§ **Aim of the exercise**: What you return should match the data exactly, from the first line to the last.
===== Input data =====
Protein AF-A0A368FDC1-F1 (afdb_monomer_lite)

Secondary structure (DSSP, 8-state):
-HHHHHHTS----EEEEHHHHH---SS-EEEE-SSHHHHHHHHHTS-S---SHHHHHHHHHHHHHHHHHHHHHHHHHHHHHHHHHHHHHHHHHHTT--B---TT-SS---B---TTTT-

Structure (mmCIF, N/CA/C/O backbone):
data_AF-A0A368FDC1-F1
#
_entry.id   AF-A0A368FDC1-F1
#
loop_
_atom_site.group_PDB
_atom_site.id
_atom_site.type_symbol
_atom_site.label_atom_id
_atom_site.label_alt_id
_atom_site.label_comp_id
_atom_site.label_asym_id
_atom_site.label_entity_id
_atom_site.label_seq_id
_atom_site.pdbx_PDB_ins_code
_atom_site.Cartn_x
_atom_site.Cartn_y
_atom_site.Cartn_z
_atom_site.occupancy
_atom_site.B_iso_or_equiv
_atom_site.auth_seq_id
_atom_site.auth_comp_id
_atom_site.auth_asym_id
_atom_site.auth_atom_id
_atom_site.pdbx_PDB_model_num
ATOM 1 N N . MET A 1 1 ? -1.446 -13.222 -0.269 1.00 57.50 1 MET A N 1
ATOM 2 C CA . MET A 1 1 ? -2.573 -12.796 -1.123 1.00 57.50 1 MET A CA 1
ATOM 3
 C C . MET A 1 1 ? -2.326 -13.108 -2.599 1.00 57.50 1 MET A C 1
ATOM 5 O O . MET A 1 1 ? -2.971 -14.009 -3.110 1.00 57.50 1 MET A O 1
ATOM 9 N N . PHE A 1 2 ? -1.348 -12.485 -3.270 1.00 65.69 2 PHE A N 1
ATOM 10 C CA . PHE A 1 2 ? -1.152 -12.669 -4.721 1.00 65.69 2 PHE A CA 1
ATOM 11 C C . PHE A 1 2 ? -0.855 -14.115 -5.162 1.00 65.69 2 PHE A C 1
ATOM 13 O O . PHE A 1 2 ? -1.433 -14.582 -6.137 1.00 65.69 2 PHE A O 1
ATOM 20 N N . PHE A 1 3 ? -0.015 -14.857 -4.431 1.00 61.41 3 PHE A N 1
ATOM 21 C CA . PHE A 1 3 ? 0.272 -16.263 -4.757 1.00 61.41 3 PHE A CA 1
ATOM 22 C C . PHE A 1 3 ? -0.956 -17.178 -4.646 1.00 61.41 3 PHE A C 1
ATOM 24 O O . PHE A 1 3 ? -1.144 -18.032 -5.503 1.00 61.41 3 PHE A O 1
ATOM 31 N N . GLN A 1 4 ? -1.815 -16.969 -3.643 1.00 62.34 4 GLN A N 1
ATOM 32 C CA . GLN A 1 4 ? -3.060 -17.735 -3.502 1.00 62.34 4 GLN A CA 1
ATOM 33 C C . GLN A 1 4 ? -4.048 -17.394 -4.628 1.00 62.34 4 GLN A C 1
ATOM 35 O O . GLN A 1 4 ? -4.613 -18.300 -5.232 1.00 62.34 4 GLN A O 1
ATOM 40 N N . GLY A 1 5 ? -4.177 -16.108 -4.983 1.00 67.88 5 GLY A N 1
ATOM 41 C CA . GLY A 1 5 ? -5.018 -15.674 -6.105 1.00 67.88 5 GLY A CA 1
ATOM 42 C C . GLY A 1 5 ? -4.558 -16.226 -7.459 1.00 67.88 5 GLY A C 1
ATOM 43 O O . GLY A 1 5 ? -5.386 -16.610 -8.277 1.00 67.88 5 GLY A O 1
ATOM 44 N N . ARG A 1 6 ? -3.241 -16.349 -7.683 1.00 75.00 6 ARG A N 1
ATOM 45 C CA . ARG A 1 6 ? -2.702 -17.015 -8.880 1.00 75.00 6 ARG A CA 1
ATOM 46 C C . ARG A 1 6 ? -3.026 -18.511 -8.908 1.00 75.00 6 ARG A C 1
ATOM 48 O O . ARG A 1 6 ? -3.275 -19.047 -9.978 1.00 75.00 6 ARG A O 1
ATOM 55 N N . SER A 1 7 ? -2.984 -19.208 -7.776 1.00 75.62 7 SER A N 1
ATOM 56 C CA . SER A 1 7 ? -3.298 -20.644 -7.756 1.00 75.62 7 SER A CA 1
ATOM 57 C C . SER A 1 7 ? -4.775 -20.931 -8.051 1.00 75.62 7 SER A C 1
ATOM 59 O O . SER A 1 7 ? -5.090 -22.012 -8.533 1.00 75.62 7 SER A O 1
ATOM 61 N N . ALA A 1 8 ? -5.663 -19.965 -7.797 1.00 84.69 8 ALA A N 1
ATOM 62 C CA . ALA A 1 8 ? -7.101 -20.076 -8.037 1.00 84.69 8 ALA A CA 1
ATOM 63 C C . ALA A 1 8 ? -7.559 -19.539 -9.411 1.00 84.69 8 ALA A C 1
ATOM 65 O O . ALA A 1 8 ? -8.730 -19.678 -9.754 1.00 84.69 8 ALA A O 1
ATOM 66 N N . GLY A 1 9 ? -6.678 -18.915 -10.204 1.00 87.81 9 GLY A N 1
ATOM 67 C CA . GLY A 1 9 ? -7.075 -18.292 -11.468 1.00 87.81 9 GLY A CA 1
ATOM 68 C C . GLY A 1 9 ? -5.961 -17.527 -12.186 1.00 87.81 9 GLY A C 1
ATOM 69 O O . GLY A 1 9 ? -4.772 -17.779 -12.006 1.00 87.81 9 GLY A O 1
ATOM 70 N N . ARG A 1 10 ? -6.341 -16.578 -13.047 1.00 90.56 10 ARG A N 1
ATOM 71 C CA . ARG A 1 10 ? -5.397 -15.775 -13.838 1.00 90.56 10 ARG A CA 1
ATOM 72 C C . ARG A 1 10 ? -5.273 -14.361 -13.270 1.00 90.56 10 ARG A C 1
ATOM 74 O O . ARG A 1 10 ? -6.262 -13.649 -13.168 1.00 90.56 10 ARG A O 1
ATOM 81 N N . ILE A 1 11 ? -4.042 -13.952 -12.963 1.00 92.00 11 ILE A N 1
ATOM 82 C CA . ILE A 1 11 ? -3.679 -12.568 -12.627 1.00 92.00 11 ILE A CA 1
=====
§ **Answer to this problem**:
Protein AF-A0A368FDC1-F1 (afdb_monomer_lite)

Secondary structure (DSSP, 8-state):
-HHHHHHTS----EEEEHHHHH---SS-EEEE-SSHHHHHHHHHTS-S---SHHHHHHHHHHHHHHHHHHHHHHHHHHHHHHHHHHHHHHHHHHTT--B---TT-SS---B---TTTT-

Structure (mmCIF, N/CA/C/O backbone):
data_AF-A0A368FDC1-F1
#
_entry.id   AF-A0A368FDC1-F1
#
loop_
_atom_site.group_PDB
_atom_site.id
_atom_site.type_symbol
_atom_site.label_atom_id
_atom_site.label_alt_id
_atom_site.label_comp_id
_atom_site.label_asym_id
_atom_site.label_entity_id
_atom_site.label_seq_id
_atom_site.pdbx_PDB_ins_code
_atom_site.Cartn_x
_atom_site.Cartn_y
_atom_site.Cartn_z
_atom_site.occupancy
_atom_site.B_iso_or_equiv
_atom_site.auth_seq_id
_atom_site.auth_comp_id
_atom_site.auth_asym_id
_atom_site.auth_atom_id
_atom_site.pdbx_PDB_model_num
ATOM 1 N N . MET A 1 1 ? -1.446 -13.222 -0.269 1.00 57.50 1 MET A N 1
ATOM 2 C CA . MET A 1 1 ? -2.573 -12.796 -1.123 1.00 57.50 1 MET A CA 1
ATOM 3
 C C . MET A 1 1 ? -2.326 -13.108 -2.599 1.00 57.50 1 MET A C 1
ATOM 5 O O . MET A 1 1 ? -2.971 -14.009 -3.110 1.00 57.50 1 MET A O 1
ATOM 9 N N . PHE A 1 2 ? -1.348 -12.485 -3.270 1.00 65.69 2 PHE A N 1
ATOM 10 C CA . PHE A 1 2 ? -1.152 -12.669 -4.721 1.00 65.69 2 PHE A CA 1
ATOM 11 C C . PHE A 1 2 ? -0.855 -14.115 -5.162 1.00 65.69 2 PHE A C 1
ATOM 13 O O . PHE A 1 2 ? -1.433 -14.582 -6.137 1.00 65.69 2 PHE A O 1
ATOM 20 N N . PHE A 1 3 ? -0.015 -14.857 -4.431 1.00 61.41 3 PHE A N 1
ATOM 21 C CA . PHE A 1 3 ? 0.272 -16.263 -4.757 1.00 61.41 3 PHE A CA 1
ATOM 22 C C . PHE A 1 3 ? -0.956 -17.178 -4.646 1.00 61.41 3 PHE A C 1
ATOM 24 O O . PHE A 1 3 ? -1.144 -18.032 -5.503 1.00 61.41 3 PHE A O 1
ATOM 31 N N . GLN A 1 4 ? -1.815 -16.969 -3.643 1.00 62.34 4 GLN A N 1
ATOM 32 C CA . GLN A 1 4 ? -3.060 -17.735 -3.502 1.00 62.34 4 GLN A CA 1
ATOM 33 C C . GLN A 1 4 ? -4.048 -17.394 -4.628 1.00 62.34 4 GLN A C 1
ATOM 35 O O . GLN A 1 4 ? -4.613 -18.300 -5.232 1.00 62.34 4 GLN A O 1
ATOM 40 N N . GLY A 1 5 ? -4.177 -16.108 -4.983 1.00 67.88 5 GLY A N 1
ATOM 41 C CA . GLY A 1 5 ? -5.018 -15.674 -6.105 1.00 67.88 5 GLY A CA 1
ATOM 42 C C . GLY A 1 5 ? -4.558 -16.226 -7.459 1.00 67.88 5 GLY A C 1
ATOM 43 O O . GLY A 1 5 ? -5.386 -16.610 -8.277 1.00 67.88 5 GLY A O 1
ATOM 44 N N . ARG A 1 6 ? -3.241 -16.349 -7.683 1.00 75.00 6 ARG A N 1
ATOM 45 C CA . ARG A 1 6 ? -2.702 -17.015 -8.880 1.00 75.00 6 ARG A CA 1
ATOM 46 C C . ARG A 1 6 ? -3.026 -18.511 -8.908 1.00 75.00 6 ARG A C 1
ATOM 48 O O . ARG A 1 6 ? -3.275 -19.047 -9.978 1.00 75.00 6 ARG A O 1
ATOM 55 N N . SER A 1 7 ? -2.984 -19.208 -7.776 1.00 75.62 7 SER A N 1
ATOM 56 C CA . SER A 1 7 ? -3.298 -20.644 -7.756 1.00 75.62 7 SER A CA 1
ATOM 57 C C . SER A 1 7 ? -4.775 -20.931 -8.051 1.00 75.62 7 SER A C 1
ATOM 59 O O . SER A 1 7 ? -5.090 -22.012 -8.533 1.00 75.62 7 SER A O 1
ATOM 61 N N . ALA A 1 8 ? -5.663 -19.965 -7.797 1.00 84.69 8 ALA A N 1
ATOM 62 C CA . ALA A 1 8 ? -7.101 -20.076 -8.037 1.00 84.69 8 ALA A CA 1
ATOM 63 C C . ALA A 1 8 ? -7.559 -19.539 -9.411 1.00 84.69 8 ALA A C 1
ATOM 65 O O . ALA A 1 8 ? -8.730 -19.678 -9.754 1.00 84.69 8 ALA A O 1
ATOM 66 N N . GLY A 1 9 ? -6.678 -18.915 -10.204 1.00 87.81 9 GLY A N 1
ATOM 67 C CA . GLY A 1 9 ? -7.075 -18.292 -11.468 1.00 87.81 9 GLY A CA 1
ATOM 68 C C . GLY A 1 9 ? -5.961 -17.527 -12.186 1.00 87.81 9 GLY A C 1
ATOM 69 O O . GLY A 1 9 ? -4.772 -17.779 -12.006 1.00 87.81 9 GLY A O 1
ATOM 70 N N . ARG A 1 10 ? -6.341 -16.578 -13.047 1.00 90.56 10 ARG A N 1
ATOM 71 C CA . ARG A 1 10 ? -5.397 -15.775 -13.838 1.00 90.56 10 ARG A CA 1
ATOM 72 C C . ARG A 1 10 ? -5.273 -14.361 -13.270 1.00 90.56 10 ARG A C 1
ATOM 74 O O . ARG A 1 10 ? -6.262 -13.649 -13.168 1.00 90.56 10 ARG A O 1
ATOM 81 N N . ILE A 1 11 ? -4.042 -13.952 -12.963 1.00 92.00 11 ILE A N 1
ATOM 82 C CA . ILE A 1 11 ? -3.679 -12.568 -12.627 1.00 92.00 11 ILE A CA 1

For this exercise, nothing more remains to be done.